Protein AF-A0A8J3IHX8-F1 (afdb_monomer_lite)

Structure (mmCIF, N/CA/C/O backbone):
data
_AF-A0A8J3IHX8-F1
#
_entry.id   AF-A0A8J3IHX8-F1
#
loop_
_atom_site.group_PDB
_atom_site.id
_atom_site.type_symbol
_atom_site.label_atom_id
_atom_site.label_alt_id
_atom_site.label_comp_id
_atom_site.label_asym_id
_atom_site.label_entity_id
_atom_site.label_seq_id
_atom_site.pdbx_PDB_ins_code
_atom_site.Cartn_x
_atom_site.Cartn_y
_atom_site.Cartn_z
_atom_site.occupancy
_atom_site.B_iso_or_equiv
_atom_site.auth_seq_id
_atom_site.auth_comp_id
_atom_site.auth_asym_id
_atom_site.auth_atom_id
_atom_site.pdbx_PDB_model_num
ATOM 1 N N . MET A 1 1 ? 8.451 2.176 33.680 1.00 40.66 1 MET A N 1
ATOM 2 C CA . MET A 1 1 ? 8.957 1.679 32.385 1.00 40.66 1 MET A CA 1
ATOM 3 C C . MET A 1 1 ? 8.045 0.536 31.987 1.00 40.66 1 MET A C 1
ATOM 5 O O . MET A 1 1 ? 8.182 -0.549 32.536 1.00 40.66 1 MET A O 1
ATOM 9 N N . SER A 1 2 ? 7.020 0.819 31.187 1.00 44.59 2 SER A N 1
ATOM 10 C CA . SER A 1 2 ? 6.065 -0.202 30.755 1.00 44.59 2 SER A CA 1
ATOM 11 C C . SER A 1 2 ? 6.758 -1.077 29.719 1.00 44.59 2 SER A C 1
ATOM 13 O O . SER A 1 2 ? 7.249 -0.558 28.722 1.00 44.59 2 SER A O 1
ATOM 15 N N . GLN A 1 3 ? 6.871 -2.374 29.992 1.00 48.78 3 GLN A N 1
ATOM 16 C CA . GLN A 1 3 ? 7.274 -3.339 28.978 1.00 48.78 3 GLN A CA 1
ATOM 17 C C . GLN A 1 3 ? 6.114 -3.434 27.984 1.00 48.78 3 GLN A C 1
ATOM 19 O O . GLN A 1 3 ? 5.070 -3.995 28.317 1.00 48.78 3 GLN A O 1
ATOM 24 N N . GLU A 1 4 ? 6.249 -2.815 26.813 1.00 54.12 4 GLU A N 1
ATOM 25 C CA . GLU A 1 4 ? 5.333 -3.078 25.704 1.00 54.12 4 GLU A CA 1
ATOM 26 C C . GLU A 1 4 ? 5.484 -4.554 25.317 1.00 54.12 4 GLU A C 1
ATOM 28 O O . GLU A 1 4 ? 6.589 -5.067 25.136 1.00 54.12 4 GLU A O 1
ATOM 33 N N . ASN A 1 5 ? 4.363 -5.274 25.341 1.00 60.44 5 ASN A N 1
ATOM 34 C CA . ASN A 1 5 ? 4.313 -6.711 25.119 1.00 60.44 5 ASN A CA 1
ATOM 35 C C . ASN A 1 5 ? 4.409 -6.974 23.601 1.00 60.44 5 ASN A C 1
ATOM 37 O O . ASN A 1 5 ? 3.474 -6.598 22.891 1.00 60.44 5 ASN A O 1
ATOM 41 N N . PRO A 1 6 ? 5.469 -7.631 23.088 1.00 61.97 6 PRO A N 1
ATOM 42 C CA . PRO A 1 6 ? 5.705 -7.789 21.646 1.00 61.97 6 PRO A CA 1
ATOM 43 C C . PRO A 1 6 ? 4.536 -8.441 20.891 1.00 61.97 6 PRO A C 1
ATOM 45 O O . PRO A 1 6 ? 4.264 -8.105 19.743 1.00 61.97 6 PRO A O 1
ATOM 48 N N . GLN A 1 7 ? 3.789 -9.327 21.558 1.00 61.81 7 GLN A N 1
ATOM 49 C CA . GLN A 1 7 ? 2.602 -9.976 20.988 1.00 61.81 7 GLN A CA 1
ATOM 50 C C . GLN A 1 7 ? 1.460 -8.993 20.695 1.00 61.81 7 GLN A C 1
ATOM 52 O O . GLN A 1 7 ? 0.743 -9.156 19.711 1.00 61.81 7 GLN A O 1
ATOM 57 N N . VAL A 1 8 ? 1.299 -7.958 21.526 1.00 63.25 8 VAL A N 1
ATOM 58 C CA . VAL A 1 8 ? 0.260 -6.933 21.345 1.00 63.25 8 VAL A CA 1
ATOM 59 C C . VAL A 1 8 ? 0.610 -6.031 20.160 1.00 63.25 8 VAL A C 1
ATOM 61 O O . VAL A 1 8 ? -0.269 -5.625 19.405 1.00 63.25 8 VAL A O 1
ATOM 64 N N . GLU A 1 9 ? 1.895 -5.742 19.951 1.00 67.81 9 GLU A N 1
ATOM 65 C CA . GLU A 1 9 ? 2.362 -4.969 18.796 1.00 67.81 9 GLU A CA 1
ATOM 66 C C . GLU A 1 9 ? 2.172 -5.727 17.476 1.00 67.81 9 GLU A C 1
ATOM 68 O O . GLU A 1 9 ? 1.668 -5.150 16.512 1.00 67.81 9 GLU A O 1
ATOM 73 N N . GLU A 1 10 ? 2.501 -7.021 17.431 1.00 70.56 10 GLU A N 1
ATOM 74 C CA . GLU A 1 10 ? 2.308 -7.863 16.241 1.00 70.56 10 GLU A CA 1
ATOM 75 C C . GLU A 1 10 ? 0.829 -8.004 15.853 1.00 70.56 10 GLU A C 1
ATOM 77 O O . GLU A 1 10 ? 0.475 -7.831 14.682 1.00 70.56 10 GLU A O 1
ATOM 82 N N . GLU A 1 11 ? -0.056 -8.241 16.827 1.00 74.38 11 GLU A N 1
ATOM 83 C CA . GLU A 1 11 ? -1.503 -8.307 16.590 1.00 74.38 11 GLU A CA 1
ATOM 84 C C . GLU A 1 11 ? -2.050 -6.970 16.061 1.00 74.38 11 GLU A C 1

------------------------------------------------------------

**Task requirements**
Take the lines above from the one containing "ATOM 42 C CA" to the one containing "ATOM 52 O O" and retype them exactly, both ends included, with nothing added.

**Task solution**
ATOM 42 C CA . PRO A 1 6 ? 5.705 -7.789 21.646 1.00 61.97 6 PRO A CA 1
ATOM 43 C C . PRO A 1 6 ? 4.536 -8.441 20.891 1.00 61.97 6 PRO A C 1
ATOM 45 O O . PRO A 1 6 ? 4.264 -8.105 19.743 1.00 61.97 6 PRO A O 1
ATOM 48 N N . GLN A 1 7 ? 3.789 -9.327 21.558 1.00 61.81 7 GLN A N 1
ATOM 49 C CA . GLN A 1 7 ? 2.602 -9.976 20.988 1.00 61.81 7 GLN A CA 1
ATOM 50 C C . GLN A 1 7 ? 1.460 -8.993 20.695 1.00 61.81 7 GLN A C 1
ATOM 52 O O . GLN A 1 7 ? 0.743 -9.156 19.711 1.00 61.81 7 GLN A O 1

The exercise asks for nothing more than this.